We can achieve this by applying two filters to the data using the apply_filters method.
from scipy.signal import butter
from doc_octopy.datasets.filters.temporal import SOSFrequencyFilter
# Define the filters
bandpass_filter = SOSFrequencyFilter(
sos_filter_coefficients=butter(4, [47.5, 52.5], "bandpass", output="sos", fs=2044),
is_output=True,
name="Bandpass 50",
)
lowpass_filter = SOSFrequencyFilter(
sos_filter_coefficients=butter(4, 20, "lowpass", output="sos", fs=2044),
is_output=True,
name="Lowpass 20",
)
# Apply the filters
task_one_data.apply_filter_sequence(
filter_sequence=[bandpass_filter, lowpass_filter], representation_to_filter="Input"
)
print()
print(task_one_data)
task_one_data.plot_graph()
--
EMGData
Sampling frequency: 2044 Hz
(0) Input (320, 20440)
Filter(s):
(1 | 1) (Output) Bandpass 50 (320, 20440)
(2 | 1 -> 2) (Output) Lowpass 20 (320, 20440)
--
Applying a complex filter sequence¶
In this example we will apply a more complex filter sequence to the data.
The filter shall apply the following steps: 1. Chunk the data into 100 ms windows. 2. Apply a bandpass filter between 47.5 and 52.5 Hz to remove powerline noise. 3. Copy the filtered data and apply a lowpass filter at 20 Hz to remove high-frequency noise. 4. Compute the root mean square of the data from step 3. 5. The other copy of step 2 should be used to calculate the root mean square directly.
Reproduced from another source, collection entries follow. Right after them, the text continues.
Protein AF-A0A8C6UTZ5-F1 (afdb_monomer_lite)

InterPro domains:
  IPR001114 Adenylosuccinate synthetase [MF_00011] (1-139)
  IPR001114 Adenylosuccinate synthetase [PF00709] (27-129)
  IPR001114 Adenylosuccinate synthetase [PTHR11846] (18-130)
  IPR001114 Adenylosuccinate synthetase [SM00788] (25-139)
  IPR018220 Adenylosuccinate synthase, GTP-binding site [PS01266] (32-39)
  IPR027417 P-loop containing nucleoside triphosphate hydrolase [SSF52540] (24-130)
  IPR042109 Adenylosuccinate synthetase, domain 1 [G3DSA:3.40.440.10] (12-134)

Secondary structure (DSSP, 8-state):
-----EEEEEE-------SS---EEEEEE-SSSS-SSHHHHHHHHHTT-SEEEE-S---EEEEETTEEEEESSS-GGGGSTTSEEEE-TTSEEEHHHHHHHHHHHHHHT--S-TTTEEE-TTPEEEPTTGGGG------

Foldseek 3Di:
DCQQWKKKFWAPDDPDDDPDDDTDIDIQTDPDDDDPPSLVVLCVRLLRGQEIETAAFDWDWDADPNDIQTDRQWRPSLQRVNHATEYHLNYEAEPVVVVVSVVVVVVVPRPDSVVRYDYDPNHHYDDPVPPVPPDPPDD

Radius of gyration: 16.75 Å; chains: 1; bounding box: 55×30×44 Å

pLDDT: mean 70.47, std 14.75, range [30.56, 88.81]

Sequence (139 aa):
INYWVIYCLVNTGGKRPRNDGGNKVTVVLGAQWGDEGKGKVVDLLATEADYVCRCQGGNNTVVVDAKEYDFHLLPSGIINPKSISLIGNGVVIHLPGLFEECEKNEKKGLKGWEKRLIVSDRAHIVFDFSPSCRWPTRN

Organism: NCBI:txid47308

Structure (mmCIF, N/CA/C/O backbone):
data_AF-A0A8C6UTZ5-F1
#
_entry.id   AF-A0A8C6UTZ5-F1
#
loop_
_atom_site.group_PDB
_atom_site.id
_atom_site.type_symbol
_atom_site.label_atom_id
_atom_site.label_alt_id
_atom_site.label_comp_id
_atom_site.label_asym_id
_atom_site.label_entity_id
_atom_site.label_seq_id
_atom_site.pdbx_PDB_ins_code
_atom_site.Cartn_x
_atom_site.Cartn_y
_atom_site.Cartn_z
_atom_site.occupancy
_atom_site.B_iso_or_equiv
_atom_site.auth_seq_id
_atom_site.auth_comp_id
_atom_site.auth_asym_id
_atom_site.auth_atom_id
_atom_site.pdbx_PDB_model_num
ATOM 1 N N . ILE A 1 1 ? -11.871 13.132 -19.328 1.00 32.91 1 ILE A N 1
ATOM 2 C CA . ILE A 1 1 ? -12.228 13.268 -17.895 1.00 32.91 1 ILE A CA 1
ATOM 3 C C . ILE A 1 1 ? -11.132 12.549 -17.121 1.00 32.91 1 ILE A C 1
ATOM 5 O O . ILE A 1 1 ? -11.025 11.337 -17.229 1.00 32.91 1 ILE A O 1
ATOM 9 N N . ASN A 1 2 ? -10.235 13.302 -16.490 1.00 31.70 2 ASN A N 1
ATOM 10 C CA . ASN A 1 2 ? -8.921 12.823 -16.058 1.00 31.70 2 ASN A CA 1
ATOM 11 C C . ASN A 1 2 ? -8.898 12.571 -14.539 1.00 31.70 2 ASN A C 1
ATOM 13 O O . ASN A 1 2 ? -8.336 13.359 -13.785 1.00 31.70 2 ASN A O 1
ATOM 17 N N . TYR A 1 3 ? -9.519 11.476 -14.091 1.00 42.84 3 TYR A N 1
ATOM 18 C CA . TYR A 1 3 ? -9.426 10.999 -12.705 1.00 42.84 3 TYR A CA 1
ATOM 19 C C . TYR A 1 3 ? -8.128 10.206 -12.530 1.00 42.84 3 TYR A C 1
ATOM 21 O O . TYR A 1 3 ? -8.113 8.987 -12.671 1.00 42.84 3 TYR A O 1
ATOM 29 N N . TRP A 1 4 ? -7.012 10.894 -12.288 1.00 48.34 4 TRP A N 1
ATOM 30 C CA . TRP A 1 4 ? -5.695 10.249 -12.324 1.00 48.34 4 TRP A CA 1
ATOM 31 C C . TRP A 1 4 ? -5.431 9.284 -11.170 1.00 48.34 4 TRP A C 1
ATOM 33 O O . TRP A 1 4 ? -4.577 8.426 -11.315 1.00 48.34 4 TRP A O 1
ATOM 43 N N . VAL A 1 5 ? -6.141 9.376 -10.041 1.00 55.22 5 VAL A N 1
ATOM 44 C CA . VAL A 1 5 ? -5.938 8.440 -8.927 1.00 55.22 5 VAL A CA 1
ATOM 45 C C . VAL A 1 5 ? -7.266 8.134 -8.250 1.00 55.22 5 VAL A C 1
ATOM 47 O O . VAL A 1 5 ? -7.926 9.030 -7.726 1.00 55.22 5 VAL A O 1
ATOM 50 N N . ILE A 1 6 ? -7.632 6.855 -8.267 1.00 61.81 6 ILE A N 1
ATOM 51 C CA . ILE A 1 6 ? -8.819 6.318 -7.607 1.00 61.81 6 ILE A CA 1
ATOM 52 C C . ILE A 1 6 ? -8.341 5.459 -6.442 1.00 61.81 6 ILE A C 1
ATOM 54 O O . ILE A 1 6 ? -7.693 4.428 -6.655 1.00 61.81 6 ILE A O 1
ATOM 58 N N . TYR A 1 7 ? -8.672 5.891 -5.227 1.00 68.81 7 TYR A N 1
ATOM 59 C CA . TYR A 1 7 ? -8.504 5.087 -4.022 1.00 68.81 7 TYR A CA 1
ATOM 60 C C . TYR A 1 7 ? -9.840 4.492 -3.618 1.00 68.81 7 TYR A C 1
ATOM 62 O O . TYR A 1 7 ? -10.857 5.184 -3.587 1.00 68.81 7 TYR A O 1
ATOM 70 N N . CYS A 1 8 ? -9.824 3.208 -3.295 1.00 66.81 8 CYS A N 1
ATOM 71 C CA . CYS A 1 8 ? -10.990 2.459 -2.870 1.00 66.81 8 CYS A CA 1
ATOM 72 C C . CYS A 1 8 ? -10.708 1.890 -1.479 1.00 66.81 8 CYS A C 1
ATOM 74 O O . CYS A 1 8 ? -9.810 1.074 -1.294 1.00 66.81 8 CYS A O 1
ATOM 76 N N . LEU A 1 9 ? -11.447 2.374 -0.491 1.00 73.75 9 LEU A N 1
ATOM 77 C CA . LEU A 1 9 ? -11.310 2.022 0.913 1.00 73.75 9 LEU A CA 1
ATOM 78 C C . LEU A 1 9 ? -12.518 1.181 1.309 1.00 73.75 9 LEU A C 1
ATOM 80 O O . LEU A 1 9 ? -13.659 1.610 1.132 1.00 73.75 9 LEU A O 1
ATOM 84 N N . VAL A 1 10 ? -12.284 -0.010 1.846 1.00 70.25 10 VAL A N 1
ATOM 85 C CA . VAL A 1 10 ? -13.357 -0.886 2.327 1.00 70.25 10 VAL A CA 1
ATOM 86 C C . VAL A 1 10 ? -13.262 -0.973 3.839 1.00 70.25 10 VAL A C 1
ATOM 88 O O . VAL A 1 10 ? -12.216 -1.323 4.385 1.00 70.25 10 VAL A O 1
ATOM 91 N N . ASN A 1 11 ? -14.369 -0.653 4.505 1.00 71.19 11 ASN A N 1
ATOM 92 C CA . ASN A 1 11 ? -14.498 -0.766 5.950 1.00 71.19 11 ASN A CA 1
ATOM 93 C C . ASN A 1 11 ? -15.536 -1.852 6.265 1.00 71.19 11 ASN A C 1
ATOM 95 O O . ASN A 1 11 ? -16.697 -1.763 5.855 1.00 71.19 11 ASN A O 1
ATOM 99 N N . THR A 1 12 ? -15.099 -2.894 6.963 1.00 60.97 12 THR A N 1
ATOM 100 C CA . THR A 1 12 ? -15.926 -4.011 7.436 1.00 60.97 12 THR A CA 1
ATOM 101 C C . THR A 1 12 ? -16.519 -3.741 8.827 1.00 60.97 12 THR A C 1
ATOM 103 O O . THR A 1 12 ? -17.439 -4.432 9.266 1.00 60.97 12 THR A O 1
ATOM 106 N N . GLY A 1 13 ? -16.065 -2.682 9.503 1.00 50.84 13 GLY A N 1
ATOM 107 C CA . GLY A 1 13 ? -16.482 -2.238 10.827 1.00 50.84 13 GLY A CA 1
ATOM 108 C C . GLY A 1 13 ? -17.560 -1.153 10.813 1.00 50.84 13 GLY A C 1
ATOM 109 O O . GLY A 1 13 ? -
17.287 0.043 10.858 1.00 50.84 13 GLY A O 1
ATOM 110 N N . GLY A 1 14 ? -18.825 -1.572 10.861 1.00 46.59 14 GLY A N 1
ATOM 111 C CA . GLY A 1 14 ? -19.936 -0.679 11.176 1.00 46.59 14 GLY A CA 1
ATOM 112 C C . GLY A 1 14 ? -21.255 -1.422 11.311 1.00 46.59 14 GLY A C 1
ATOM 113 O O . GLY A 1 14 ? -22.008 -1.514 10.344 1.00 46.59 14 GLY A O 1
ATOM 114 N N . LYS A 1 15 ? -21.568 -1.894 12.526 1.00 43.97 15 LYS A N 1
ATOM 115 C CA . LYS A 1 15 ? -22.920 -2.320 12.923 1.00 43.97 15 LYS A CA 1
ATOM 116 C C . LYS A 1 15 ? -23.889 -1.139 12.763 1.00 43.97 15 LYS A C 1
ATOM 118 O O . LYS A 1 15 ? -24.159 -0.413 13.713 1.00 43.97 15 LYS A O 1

The computation graph for this filter sequence is shown below:
- 1 -> 2 -> 3 -> 4
L ——–> 5
We can achieve this by applying five filters to the data using the apply_filter_sequence method and setting the is_output flag to True for the filters that should be kept in the dataset object.
from doc_octopy.datasets.filters.generic import ChunkizeDataFilter, ApplyFunctionFilter
from doc_octopy.datasets.filters.temporal import SOSFrequencyFilter
# reset the data
task_one_data = copy(emg_data["1"])
# Define the filters
bandpass_filter = butter(4, [47.5, 52.5], "bandpass", output="sos", fs=2044)
lowpass_filter = butter(4, 20, "lowpass", output="sos", fs=2044)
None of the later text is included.